Every line from the one containing "Protein AF-A0A8J6VPE7-F1 (afdb_monomer_lite)" to the one containing "ATOM 36 C CA" in the records below, both included, must be set down exactly, and no other line.

(Data extracts begins)

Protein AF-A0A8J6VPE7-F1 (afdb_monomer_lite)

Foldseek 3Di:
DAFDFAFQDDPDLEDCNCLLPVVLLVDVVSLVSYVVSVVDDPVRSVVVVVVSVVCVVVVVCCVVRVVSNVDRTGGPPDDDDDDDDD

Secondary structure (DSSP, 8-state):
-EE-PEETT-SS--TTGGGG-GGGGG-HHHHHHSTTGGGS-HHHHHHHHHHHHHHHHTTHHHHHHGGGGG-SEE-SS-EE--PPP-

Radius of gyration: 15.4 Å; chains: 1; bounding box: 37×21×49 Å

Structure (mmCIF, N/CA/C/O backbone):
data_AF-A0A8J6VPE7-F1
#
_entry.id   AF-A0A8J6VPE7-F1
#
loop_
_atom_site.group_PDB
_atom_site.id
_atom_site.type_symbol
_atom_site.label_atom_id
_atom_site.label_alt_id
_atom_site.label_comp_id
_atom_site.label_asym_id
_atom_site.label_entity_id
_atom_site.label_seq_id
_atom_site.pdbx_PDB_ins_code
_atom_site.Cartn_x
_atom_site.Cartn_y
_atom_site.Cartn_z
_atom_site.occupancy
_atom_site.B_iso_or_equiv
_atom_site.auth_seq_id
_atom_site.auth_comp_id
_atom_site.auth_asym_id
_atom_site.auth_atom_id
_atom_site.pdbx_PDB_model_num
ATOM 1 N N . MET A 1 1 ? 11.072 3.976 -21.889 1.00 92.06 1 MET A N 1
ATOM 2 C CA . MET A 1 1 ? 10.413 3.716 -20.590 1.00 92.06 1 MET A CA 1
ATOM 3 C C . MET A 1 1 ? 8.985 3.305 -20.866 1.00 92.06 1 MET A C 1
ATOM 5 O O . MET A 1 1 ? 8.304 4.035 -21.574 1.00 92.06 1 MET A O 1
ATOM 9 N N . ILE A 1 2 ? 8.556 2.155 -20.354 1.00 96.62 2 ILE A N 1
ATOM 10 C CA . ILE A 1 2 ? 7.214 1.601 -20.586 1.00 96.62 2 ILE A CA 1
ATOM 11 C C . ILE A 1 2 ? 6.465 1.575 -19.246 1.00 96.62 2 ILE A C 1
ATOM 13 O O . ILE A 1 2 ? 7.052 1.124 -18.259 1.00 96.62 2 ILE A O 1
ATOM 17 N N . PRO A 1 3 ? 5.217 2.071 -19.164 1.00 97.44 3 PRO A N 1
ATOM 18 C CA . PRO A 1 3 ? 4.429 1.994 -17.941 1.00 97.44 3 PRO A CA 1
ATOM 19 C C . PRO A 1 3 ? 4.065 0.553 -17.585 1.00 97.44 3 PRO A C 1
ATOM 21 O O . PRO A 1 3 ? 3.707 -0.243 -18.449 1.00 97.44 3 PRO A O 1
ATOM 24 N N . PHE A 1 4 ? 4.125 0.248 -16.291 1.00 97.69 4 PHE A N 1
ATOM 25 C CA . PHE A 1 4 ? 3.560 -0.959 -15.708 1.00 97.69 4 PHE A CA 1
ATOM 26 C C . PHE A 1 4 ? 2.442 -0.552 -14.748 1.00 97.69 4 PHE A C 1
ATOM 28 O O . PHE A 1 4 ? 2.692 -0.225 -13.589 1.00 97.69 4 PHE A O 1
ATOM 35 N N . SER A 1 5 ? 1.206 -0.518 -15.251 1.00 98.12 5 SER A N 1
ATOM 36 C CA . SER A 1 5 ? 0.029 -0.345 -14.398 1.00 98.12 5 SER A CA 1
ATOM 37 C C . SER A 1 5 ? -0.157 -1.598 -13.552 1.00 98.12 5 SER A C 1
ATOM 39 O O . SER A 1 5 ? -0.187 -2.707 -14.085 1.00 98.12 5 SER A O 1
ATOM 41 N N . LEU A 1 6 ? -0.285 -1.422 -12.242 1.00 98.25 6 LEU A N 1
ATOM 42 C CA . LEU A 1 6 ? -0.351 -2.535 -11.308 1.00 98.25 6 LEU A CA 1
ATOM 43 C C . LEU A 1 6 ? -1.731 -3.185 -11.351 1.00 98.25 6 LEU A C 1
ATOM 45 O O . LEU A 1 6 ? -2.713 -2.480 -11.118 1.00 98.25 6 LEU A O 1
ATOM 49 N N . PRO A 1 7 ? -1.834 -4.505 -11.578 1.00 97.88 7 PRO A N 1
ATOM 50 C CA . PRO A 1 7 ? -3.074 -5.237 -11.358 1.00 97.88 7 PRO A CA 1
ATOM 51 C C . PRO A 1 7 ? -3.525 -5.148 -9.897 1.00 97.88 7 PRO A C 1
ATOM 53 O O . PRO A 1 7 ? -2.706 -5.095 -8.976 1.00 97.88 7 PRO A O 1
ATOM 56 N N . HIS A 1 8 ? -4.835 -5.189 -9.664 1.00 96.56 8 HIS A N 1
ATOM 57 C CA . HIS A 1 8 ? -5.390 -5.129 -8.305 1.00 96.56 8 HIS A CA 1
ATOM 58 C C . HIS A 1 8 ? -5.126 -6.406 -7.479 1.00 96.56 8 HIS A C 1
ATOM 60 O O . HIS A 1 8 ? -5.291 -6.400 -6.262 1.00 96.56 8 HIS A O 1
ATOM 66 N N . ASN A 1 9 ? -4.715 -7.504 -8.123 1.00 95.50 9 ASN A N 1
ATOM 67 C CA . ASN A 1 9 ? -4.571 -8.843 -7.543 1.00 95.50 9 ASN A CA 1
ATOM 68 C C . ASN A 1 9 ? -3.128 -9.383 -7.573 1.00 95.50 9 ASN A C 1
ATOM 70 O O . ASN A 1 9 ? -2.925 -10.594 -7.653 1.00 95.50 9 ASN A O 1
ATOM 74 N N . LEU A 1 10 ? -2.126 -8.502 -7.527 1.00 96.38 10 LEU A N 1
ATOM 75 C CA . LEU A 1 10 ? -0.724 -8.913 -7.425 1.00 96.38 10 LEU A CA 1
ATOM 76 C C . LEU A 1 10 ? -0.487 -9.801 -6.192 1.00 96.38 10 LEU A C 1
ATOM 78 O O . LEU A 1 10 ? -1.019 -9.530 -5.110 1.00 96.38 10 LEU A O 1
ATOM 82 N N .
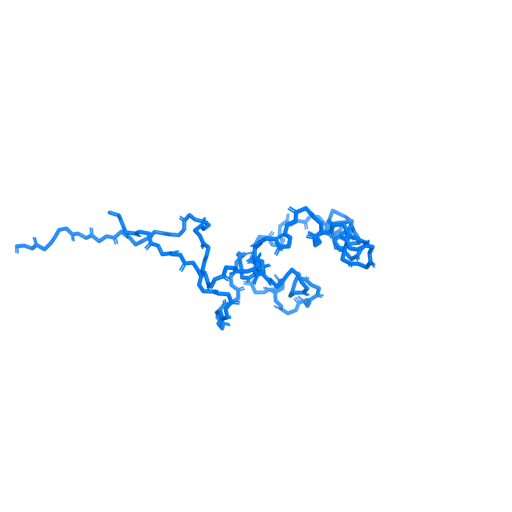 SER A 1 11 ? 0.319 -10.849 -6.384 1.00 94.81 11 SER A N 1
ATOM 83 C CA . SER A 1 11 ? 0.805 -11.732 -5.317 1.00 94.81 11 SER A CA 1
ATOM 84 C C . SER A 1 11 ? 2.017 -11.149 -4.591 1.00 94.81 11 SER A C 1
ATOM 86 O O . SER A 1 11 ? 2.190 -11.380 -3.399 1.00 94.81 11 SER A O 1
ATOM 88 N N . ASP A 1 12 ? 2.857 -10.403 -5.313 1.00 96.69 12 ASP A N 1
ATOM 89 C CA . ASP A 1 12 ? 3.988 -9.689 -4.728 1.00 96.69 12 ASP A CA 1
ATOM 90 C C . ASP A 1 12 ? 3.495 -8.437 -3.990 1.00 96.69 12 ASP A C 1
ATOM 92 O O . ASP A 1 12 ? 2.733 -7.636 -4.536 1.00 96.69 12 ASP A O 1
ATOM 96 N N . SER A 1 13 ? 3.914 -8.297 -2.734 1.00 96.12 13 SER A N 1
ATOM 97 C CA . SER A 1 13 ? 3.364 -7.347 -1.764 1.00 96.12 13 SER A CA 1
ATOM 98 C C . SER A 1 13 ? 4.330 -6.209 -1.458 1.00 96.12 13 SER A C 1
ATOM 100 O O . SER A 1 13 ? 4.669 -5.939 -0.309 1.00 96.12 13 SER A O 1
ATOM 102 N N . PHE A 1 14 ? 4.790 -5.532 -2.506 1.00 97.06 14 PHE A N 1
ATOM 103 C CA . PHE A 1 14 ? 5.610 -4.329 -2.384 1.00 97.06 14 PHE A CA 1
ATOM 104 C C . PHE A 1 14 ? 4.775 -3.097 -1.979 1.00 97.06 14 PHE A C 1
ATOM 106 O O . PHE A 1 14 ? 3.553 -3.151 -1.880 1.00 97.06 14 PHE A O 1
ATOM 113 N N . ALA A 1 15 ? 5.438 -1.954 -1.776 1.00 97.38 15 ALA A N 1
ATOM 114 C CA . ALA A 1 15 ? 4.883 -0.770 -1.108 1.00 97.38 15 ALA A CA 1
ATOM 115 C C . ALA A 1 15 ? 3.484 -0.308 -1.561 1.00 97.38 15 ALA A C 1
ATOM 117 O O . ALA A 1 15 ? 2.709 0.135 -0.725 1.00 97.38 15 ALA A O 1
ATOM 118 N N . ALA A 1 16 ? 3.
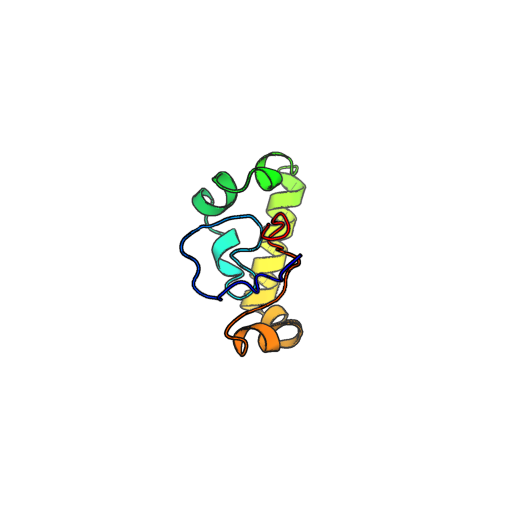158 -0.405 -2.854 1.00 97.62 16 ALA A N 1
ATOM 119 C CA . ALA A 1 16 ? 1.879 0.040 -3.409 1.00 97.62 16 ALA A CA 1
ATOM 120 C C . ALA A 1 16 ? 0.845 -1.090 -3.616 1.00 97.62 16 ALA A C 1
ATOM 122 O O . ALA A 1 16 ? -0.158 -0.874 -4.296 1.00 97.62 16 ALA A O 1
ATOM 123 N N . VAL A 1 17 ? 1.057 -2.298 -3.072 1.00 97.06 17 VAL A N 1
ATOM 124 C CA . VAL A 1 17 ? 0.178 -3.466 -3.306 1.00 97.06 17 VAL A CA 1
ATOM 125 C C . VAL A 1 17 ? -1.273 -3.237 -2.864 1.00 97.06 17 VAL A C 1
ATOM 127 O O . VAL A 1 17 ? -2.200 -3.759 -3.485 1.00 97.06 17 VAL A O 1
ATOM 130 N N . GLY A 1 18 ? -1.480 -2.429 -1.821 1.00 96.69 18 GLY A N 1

(Data extracts ends)
(Data extracts begins)

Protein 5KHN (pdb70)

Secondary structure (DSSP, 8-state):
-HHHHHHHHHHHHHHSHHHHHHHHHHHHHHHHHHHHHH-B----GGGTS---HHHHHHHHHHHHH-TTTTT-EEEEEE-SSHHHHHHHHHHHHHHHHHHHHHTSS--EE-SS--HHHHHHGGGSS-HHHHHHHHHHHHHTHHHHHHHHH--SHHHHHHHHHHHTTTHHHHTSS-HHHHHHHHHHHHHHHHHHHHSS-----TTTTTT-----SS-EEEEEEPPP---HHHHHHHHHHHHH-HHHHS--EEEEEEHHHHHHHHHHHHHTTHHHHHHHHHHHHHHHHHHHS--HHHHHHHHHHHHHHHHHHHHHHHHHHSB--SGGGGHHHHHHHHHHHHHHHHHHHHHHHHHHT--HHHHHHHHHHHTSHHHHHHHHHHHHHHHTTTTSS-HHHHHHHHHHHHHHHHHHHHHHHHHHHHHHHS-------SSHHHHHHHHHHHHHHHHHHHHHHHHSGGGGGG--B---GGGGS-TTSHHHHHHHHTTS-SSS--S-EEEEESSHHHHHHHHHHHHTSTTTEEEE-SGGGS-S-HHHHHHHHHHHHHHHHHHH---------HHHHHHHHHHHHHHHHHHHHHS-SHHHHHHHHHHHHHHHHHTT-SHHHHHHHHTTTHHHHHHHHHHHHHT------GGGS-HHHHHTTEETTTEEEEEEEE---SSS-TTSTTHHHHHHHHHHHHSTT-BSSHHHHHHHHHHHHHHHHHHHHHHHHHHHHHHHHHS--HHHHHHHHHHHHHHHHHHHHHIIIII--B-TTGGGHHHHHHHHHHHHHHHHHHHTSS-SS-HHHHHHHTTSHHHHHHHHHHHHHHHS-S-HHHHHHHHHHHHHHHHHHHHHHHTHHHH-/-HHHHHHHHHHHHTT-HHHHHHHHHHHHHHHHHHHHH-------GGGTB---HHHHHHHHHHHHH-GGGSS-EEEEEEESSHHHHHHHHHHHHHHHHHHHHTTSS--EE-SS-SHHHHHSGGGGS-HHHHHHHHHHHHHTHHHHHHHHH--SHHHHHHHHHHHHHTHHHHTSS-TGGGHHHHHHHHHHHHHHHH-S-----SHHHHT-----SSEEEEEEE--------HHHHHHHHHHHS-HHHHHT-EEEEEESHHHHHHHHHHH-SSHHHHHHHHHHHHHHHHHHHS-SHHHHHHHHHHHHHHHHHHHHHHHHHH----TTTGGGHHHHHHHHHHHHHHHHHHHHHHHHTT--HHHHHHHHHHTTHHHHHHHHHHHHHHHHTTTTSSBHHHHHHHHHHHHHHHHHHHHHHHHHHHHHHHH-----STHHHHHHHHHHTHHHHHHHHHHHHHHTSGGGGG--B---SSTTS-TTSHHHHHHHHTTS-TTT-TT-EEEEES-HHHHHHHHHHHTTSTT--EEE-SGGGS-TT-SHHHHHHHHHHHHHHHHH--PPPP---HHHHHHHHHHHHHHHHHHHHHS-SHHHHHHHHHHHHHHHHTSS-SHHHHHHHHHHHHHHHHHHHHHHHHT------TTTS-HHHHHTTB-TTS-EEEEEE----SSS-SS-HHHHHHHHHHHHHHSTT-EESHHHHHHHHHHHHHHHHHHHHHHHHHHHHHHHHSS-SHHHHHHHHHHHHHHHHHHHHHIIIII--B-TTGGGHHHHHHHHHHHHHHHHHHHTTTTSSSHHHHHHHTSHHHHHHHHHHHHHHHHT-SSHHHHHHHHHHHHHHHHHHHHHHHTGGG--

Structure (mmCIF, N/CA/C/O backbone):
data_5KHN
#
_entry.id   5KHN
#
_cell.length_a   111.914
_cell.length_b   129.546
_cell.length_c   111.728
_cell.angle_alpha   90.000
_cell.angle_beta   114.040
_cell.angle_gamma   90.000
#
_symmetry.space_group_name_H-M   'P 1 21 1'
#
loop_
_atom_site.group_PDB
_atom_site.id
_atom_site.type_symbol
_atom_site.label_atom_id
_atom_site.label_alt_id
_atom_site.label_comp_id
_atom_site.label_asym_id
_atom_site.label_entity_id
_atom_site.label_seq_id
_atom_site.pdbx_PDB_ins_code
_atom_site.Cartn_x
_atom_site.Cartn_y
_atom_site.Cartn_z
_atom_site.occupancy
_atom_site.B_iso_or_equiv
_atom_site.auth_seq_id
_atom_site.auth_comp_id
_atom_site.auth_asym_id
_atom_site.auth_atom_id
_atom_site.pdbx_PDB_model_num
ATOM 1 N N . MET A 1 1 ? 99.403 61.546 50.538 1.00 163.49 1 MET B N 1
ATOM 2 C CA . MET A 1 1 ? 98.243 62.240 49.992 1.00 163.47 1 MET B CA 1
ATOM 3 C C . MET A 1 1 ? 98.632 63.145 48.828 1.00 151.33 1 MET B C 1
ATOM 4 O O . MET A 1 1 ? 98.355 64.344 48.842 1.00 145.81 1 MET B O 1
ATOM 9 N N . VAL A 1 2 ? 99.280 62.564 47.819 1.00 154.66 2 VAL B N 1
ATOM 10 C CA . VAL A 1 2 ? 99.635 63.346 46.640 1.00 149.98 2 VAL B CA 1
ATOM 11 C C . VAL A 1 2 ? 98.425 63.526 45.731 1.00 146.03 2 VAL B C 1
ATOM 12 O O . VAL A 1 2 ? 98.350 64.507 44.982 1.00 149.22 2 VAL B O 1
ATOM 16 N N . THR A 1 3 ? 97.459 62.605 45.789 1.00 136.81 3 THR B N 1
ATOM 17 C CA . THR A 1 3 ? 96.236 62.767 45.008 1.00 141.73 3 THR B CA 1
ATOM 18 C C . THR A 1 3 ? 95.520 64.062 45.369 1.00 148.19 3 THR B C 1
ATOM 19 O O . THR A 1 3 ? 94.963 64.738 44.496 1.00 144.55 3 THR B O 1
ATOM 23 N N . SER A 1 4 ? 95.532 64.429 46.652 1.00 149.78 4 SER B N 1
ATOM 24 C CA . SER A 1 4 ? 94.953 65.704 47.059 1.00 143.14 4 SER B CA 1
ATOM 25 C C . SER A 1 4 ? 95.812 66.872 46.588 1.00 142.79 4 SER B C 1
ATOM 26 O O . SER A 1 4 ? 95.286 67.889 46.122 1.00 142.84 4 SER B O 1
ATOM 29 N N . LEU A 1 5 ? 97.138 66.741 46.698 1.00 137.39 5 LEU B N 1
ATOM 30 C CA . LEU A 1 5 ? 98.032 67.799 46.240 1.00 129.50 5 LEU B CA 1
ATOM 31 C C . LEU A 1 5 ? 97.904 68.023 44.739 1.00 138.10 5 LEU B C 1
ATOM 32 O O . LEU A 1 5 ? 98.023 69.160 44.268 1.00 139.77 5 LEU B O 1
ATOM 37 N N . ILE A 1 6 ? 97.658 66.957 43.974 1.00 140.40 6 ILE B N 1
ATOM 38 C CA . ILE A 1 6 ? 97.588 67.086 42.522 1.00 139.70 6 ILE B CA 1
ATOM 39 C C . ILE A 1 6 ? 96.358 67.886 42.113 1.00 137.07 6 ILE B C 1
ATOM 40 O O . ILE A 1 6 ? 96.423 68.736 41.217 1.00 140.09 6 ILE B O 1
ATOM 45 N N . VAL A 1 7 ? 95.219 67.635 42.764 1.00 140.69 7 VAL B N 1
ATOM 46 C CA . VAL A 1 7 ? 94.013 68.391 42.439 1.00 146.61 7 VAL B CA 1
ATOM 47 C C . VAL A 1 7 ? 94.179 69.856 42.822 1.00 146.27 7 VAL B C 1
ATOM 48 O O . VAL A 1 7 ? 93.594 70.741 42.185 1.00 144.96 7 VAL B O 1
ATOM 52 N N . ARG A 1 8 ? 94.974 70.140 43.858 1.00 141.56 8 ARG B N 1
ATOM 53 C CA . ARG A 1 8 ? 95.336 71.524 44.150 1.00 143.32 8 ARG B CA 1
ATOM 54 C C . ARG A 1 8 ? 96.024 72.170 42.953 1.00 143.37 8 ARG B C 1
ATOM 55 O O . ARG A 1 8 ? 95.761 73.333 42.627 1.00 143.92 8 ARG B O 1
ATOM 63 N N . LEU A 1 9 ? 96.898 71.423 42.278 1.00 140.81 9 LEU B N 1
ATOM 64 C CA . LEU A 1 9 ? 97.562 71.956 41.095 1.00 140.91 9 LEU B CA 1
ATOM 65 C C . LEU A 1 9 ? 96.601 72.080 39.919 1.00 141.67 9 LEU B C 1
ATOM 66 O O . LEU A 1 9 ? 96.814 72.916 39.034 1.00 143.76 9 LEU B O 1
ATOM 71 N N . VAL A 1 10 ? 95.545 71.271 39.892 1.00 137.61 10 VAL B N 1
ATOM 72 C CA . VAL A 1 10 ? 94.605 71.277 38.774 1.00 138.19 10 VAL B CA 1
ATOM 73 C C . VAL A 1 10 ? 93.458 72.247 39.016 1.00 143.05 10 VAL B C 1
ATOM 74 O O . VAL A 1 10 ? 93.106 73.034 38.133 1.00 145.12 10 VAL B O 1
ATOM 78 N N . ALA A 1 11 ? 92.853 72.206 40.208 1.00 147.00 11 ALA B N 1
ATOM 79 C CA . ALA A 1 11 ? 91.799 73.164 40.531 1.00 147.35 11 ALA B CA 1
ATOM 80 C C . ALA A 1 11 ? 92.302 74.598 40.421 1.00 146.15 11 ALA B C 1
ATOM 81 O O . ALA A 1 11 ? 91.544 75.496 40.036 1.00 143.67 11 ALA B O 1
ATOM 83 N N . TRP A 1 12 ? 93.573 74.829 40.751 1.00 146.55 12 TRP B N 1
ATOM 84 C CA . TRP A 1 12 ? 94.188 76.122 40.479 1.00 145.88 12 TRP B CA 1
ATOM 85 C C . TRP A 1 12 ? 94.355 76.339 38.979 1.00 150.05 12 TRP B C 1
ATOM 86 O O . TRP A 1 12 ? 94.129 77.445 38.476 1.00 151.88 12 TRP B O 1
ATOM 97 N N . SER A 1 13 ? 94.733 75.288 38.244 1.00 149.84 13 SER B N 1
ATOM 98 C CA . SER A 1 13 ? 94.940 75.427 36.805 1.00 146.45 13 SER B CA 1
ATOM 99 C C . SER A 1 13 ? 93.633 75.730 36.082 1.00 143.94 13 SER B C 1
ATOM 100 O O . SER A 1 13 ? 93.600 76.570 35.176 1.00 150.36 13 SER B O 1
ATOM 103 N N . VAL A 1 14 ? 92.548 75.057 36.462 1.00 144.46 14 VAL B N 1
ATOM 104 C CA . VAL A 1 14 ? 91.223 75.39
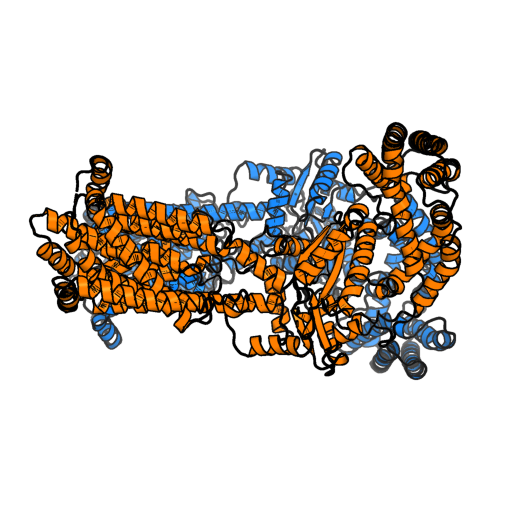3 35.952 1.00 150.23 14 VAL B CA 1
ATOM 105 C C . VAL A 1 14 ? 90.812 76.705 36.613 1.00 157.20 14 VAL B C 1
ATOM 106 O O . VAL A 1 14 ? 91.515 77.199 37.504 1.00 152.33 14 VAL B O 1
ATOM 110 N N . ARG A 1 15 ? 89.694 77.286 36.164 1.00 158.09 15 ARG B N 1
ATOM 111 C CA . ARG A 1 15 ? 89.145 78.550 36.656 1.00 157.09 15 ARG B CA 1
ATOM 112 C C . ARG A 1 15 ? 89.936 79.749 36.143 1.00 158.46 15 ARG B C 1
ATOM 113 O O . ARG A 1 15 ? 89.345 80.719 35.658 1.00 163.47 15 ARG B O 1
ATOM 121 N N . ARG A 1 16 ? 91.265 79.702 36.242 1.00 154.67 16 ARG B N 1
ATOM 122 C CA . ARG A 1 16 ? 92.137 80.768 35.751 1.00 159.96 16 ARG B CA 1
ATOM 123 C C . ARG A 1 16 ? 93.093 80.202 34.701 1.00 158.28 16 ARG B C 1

(Data extracts ends)

» Answer
Protein AF-A0A8J6VPE7-F1 (afdb_monomer_lite)

Foldseek 3Di:
DAFDFAFQDDPDLEDCNCLLPVVLLVDVVSLVSYVVSVVDDPVRSVVVVVVSVVCVVVVVCCVVRVVSNVDRTGGPPDDDDDDDDD

Secondary structure (DSSP, 8-state):
-EE-PEETT-SS--TTGGGG-GGGGG-HHHHHHSTTGGGS-HHHHHHHHHHHHHHHHTTHHHHHHGGGGG-SEE-SS-EE--PPP-

Radius of gyration: 15.4 Å; chains: 1; bounding box: 37×21×49 Å

Structure (mmCIF, N/CA/C/O backbone):
data_AF-A0A8J6VPE7-F1
#
_entry.id   AF-A0A8J6VPE7-F1
#
loop_
_atom_site.group_PDB
_atom_site.id
_atom_site.type_symbol
_atom_site.label_atom_id
_atom_site.label_alt_id
_atom_site.label_comp_id
_atom_site.label_asym_id
_atom_site.label_entity_id
_atom_site.label_seq_id
_atom_site.pdbx_PDB_ins_code
_atom_site.Cartn_x
_atom_site.Cartn_y
_atom_site.Cartn_z
_atom_site.occupancy
_atom_site.B_iso_or_equiv
_atom_site.auth_seq_id
_atom_site.auth_comp_id
_atom_site.auth_asym_id
_atom_site.auth_atom_id
_atom_site.pdbx_PDB_model_num
ATOM 1 N N . MET A 1 1 ? 11.072 3.976 -21.889 1.00 92.06 1 MET A N 1
ATOM 2 C CA . MET A 1 1 ? 10.413 3.716 -20.590 1.00 92.06 1 MET A CA 1
ATOM 3 C C . MET A 1 1 ? 8.985 3.305 -20.866 1.00 92.06 1 MET A C 1
ATOM 5 O O . MET A 1 1 ? 8.304 4.035 -21.574 1.00 92.06 1 MET A O 1
ATOM 9 N N . ILE A 1 2 ? 8.556 2.155 -20.354 1.00 96.62 2 ILE A N 1
ATOM 10 C CA . ILE A 1 2 ? 7.214 1.601 -20.586 1.00 96.62 2 ILE A CA 1
ATOM 11 C C . ILE A 1 2 ? 6.465 1.575 -19.246 1.00 96.62 2 ILE A C 1
ATOM 13 O O . ILE A 1 2 ? 7.052 1.124 -18.259 1.00 96.62 2 ILE A O 1
ATOM 17 N N . PRO A 1 3 ? 5.217 2.071 -19.164 1.00 97.44 3 PRO A N 1
ATOM 18 C CA . PRO A 1 3 ? 4.429 1.994 -17.941 1.00 97.44 3 PRO A CA 1
ATOM 19 C C . PRO A 1 3 ? 4.065 0.553 -17.585 1.00 97.44 3 PRO A C 1
ATOM 21 O O . PRO A 1 3 ? 3.707 -0.243 -18.449 1.00 97.44 3 PRO A O 1
ATOM 24 N N . PHE A 1 4 ? 4.125 0.248 -16.291 1.00 97.69 4 PHE A N 1
ATOM 25 C CA . PHE A 1 4 ? 3.560 -0.959 -15.708 1.00 97.69 4 PHE A CA 1
ATOM 26 C C . PHE A 1 4 ? 2.442 -0.552 -14.748 1.00 97.69 4 PHE A C 1
ATOM 28 O O . PHE A 1 4 ? 2.692 -0.225 -13.589 1.00 97.69 4 PHE A O 1
ATOM 35 N N . SER A 1 5 ? 1.206 -0.518 -15.251 1.00 98.12 5 SER A N 1
ATOM 36 C CA . SER A 1 5 ? 0.029 -0.345 -14.398 1.00 98.12 5 SER A CA 1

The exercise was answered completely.